Social networks, CV health
Researchers observed that every one-person increase in social network size was associated with 13% better odds of ideal CV health compared with poor CV health (OR = 1.13; 95% CI, 1.01-1.27; P = .04).
According to the study, no significant associations were observed between social network density, proportion of kin in network, or proportion of South Asian ethnicity in network and CV health.
No significant associations were observed between social network characteristics and CAC.
Moreover, those who reported a social network member with high BP were 50% less likely to have intermediate CV health (OR = 0.5; 95% CI, 0.28-0.87; P = .02) and 49% less likely to have ideal CV health (OR = 0.51; 95% CI, 0.29-0.88; P = .02) relative to poor CV health. Similarly, having a social network member with high cholesterol was associated with 46% lower odds of ideal CV health (OR = 0.54; 95% CI, 0.3-0.94; P = .03) relative to poor CV health, according to the study.
Researchers observed no significant associations between health status of social network members and CAC.
“These findings suggest that the size of social networks and the health of social network members may influence the CV health of South Asian adults in the United States, and address gaps in CVD prevention research to understand how social networks may influence CV health and CVD risk in this population,” the researchers wrote.
Social networks of women vs. men
In other findings, South Asian women had larger average social network size compared with South Asian men (six vs. five people; P = .04).
Additionally, more women reported having a social network member with high BP (55.7% vs. 41.6%; P < .01), diabetes (45% vs. 36.8%; P = .03) or high cholesterol (47.7% vs. 38.6%; P = .02) compared with men.

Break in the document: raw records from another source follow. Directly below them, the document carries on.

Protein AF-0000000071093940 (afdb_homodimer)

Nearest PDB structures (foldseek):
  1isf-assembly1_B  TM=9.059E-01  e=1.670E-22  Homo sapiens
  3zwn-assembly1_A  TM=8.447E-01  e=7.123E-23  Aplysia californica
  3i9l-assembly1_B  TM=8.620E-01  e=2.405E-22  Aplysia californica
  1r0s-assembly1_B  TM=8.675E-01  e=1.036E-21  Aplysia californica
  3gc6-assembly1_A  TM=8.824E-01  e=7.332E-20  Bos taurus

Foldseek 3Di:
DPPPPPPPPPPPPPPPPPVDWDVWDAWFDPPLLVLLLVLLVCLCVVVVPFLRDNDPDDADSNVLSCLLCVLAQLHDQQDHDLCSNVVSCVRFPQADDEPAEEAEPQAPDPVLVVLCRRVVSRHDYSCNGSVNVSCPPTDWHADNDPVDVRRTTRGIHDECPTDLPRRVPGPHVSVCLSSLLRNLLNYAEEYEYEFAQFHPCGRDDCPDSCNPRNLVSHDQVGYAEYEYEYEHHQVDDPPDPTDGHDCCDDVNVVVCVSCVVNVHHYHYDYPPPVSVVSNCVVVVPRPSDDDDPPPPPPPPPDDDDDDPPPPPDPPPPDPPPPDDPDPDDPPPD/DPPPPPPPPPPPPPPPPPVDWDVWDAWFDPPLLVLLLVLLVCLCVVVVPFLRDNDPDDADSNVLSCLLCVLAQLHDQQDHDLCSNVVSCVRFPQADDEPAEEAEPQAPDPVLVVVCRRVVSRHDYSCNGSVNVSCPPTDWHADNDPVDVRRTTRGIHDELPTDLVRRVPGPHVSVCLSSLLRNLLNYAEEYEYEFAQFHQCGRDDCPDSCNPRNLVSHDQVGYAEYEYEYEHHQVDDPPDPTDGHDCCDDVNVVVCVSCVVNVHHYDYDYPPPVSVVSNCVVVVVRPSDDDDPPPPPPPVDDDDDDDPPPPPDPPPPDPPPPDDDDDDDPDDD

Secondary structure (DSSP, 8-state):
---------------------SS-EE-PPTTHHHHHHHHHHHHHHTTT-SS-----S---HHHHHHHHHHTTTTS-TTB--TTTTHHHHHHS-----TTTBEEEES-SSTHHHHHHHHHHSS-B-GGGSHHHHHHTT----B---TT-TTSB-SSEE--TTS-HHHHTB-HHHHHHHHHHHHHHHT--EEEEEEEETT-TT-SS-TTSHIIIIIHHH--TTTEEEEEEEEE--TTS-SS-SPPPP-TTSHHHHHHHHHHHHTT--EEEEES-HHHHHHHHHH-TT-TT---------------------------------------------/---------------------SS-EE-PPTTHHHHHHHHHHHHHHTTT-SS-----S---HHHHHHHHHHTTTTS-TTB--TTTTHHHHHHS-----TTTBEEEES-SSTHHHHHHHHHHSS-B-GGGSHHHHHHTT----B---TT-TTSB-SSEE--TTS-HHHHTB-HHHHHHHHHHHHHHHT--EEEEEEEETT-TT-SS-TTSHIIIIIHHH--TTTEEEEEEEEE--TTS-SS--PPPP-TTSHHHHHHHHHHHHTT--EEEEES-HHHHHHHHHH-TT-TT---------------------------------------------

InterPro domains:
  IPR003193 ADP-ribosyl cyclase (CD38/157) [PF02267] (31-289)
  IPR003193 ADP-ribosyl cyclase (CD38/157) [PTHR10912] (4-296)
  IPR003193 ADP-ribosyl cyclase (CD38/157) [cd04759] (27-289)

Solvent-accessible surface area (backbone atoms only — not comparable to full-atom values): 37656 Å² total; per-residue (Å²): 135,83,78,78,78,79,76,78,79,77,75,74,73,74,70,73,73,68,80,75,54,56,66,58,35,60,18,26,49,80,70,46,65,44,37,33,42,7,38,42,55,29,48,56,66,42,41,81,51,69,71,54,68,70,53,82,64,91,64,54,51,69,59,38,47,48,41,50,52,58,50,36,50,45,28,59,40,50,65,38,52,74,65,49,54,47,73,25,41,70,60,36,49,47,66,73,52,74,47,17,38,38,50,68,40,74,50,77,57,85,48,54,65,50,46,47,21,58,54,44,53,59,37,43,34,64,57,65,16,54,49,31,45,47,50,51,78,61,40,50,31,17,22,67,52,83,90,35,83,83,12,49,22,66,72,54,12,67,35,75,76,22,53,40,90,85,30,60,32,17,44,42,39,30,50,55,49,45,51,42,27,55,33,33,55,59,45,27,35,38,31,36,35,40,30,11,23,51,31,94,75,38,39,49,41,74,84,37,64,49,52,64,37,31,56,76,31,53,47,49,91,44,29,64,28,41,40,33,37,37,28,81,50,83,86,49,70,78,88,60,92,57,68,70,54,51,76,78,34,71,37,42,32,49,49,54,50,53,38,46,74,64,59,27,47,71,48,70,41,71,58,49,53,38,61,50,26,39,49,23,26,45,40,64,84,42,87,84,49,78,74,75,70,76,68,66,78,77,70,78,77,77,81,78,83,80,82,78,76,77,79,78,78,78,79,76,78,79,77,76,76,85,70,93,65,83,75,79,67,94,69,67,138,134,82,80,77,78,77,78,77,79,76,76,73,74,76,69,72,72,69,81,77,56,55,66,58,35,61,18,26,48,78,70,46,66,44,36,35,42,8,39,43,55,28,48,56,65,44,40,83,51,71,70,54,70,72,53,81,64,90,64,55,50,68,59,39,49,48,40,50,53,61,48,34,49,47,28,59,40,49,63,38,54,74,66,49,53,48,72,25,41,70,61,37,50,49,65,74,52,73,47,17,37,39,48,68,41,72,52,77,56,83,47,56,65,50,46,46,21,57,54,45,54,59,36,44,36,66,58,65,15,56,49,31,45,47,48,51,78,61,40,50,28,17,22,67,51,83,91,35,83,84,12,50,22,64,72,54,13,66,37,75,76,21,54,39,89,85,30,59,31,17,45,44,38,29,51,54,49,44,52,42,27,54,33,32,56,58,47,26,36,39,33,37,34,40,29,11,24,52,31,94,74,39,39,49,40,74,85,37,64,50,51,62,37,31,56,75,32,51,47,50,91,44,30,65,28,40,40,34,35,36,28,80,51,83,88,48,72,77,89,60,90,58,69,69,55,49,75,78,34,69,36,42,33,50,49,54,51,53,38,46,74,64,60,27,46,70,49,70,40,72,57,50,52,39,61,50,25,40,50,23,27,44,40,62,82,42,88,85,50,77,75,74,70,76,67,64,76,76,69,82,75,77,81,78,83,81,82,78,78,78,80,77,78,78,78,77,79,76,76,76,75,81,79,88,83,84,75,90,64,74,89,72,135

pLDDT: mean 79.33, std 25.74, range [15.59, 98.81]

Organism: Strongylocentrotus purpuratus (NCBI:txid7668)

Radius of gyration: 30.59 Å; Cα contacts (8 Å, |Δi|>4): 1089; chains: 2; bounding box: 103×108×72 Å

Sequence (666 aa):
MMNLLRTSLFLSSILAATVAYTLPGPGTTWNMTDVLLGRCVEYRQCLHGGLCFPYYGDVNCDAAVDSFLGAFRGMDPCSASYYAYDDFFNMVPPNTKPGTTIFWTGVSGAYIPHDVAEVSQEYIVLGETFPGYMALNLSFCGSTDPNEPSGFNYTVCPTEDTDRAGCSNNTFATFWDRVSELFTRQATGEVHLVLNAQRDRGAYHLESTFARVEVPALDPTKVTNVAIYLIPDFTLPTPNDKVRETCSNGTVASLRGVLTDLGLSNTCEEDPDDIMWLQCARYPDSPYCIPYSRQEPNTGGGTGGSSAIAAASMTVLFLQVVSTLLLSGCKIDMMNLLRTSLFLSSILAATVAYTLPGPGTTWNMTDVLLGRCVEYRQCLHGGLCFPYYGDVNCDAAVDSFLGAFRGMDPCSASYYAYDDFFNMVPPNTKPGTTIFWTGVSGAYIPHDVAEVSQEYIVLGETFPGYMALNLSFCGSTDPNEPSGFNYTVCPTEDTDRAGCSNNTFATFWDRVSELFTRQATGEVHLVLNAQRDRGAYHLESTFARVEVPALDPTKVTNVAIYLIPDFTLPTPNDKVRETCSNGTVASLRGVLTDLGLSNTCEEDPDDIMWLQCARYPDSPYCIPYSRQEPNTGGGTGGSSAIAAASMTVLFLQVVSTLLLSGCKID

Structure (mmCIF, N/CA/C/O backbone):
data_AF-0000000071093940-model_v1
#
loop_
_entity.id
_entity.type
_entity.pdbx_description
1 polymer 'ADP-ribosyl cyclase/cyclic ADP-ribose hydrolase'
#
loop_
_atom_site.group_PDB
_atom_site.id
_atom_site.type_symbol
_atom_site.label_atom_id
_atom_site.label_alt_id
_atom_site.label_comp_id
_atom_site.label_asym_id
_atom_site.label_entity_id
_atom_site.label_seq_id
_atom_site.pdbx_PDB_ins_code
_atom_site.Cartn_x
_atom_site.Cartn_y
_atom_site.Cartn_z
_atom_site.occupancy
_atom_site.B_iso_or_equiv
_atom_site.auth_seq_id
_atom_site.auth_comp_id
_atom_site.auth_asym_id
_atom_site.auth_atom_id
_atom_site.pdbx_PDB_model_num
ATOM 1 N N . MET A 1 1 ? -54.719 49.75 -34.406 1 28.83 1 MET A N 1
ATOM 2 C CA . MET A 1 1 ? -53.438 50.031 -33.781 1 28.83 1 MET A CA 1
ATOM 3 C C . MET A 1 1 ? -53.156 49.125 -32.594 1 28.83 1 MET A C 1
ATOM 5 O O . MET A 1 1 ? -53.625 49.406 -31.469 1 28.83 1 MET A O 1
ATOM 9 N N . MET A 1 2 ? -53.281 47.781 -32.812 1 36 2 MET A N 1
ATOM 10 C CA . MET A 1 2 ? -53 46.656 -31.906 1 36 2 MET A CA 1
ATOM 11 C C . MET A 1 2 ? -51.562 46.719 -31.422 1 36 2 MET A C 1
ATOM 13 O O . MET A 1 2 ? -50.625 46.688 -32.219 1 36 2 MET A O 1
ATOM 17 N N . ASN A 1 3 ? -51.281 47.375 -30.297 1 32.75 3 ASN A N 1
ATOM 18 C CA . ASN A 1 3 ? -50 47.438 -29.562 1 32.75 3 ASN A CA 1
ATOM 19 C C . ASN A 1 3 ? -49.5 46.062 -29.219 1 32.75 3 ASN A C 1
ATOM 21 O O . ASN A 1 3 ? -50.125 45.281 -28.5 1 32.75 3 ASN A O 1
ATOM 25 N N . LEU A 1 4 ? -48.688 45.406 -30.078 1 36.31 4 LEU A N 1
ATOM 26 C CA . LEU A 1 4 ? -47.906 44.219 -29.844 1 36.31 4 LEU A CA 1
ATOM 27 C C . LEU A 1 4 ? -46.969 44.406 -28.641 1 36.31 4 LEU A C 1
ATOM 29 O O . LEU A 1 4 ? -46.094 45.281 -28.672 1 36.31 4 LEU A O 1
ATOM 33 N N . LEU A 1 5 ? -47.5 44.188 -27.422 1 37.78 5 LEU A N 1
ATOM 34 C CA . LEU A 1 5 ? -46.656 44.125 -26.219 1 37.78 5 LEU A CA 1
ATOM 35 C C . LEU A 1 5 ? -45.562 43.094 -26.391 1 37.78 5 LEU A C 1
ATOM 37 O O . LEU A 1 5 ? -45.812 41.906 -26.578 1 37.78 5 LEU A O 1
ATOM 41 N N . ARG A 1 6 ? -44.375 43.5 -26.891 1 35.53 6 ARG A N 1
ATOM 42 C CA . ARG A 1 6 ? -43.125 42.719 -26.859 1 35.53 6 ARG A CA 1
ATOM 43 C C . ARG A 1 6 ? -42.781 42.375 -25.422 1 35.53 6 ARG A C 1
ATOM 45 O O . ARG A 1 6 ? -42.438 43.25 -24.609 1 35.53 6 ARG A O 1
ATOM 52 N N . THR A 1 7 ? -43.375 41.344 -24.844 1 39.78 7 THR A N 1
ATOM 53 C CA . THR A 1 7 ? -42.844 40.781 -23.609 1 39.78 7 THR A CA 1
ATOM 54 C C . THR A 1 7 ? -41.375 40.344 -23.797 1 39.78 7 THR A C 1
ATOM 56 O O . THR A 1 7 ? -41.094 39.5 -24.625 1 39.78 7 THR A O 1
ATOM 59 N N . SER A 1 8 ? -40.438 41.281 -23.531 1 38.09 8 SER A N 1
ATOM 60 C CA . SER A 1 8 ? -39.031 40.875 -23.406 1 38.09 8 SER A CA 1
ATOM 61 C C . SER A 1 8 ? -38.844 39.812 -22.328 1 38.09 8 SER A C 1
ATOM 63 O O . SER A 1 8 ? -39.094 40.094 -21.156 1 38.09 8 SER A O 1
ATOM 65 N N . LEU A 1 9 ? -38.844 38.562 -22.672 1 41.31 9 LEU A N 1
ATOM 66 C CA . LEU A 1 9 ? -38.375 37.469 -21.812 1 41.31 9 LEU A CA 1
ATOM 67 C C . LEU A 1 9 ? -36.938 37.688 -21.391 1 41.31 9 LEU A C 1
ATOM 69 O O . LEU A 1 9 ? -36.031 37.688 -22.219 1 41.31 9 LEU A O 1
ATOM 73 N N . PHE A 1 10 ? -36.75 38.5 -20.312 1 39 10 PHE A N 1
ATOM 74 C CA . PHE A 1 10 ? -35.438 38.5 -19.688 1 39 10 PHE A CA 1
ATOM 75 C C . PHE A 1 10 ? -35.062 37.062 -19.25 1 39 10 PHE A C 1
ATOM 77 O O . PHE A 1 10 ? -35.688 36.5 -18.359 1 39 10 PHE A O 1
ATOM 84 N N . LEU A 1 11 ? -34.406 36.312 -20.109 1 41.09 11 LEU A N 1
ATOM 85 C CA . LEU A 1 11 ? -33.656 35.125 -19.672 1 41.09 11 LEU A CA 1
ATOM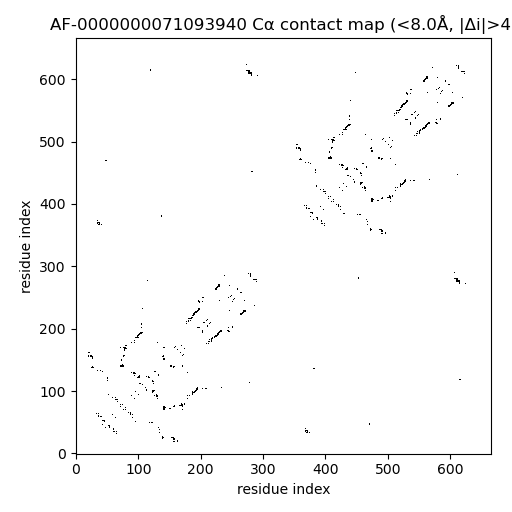 86 C C . LEU A 1 11 ? -32.625 35.5 -18.609 1 41.09 11 LEU A C 1
ATOM 88 O O . LEU A 1 11 ? -31.625 36.156 -18.922 1 41.09 11 LEU A O 1
ATOM 92 N N . SER A 1 12 ? -33 35.656 -17.406 1 38.16 12 SER A N 1
ATOM 93 C CA . SER A 1 12 ? -32.031 35.719 -16.344 1 38.16 12 SER A CA 1
ATOM 94 C C . SER A 1 12 ? -31.047 34.531 -16.453 1 38.16 12 SER A C 1
ATOM 96 O O . SER A 1 12 ? -31.438 33.375 -16.297 1 38.16 12 SER A O 1
ATOM 98 N N . SER A 1 13 ? -30.016 34.625 -17.172 1 38.25 13 SER A N 1
ATOM 99 C CA . SER A 1 13 ? -28.906 33.688 -17.031 1 38.25 13 SER A CA 1
ATOM 100 C C . SER A 1 13 ? -28.484 33.562 -15.57 1 38.25 13 SER A C 1
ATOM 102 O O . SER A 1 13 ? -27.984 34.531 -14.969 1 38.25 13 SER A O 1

“In the context of clinical assessment of social determinants of health, collecting data on patient social networks and social isolation in clinical settings may also inform and enhance clinical care, for South Asian individuals and other groups,” the researchers wrote. “Implementation of CV health interventions that incorporate social networks for health promotion and behavior change may be further enhanced by adapting evidence-based practices in other health conditions, such as for mental health, HIV and smoking.”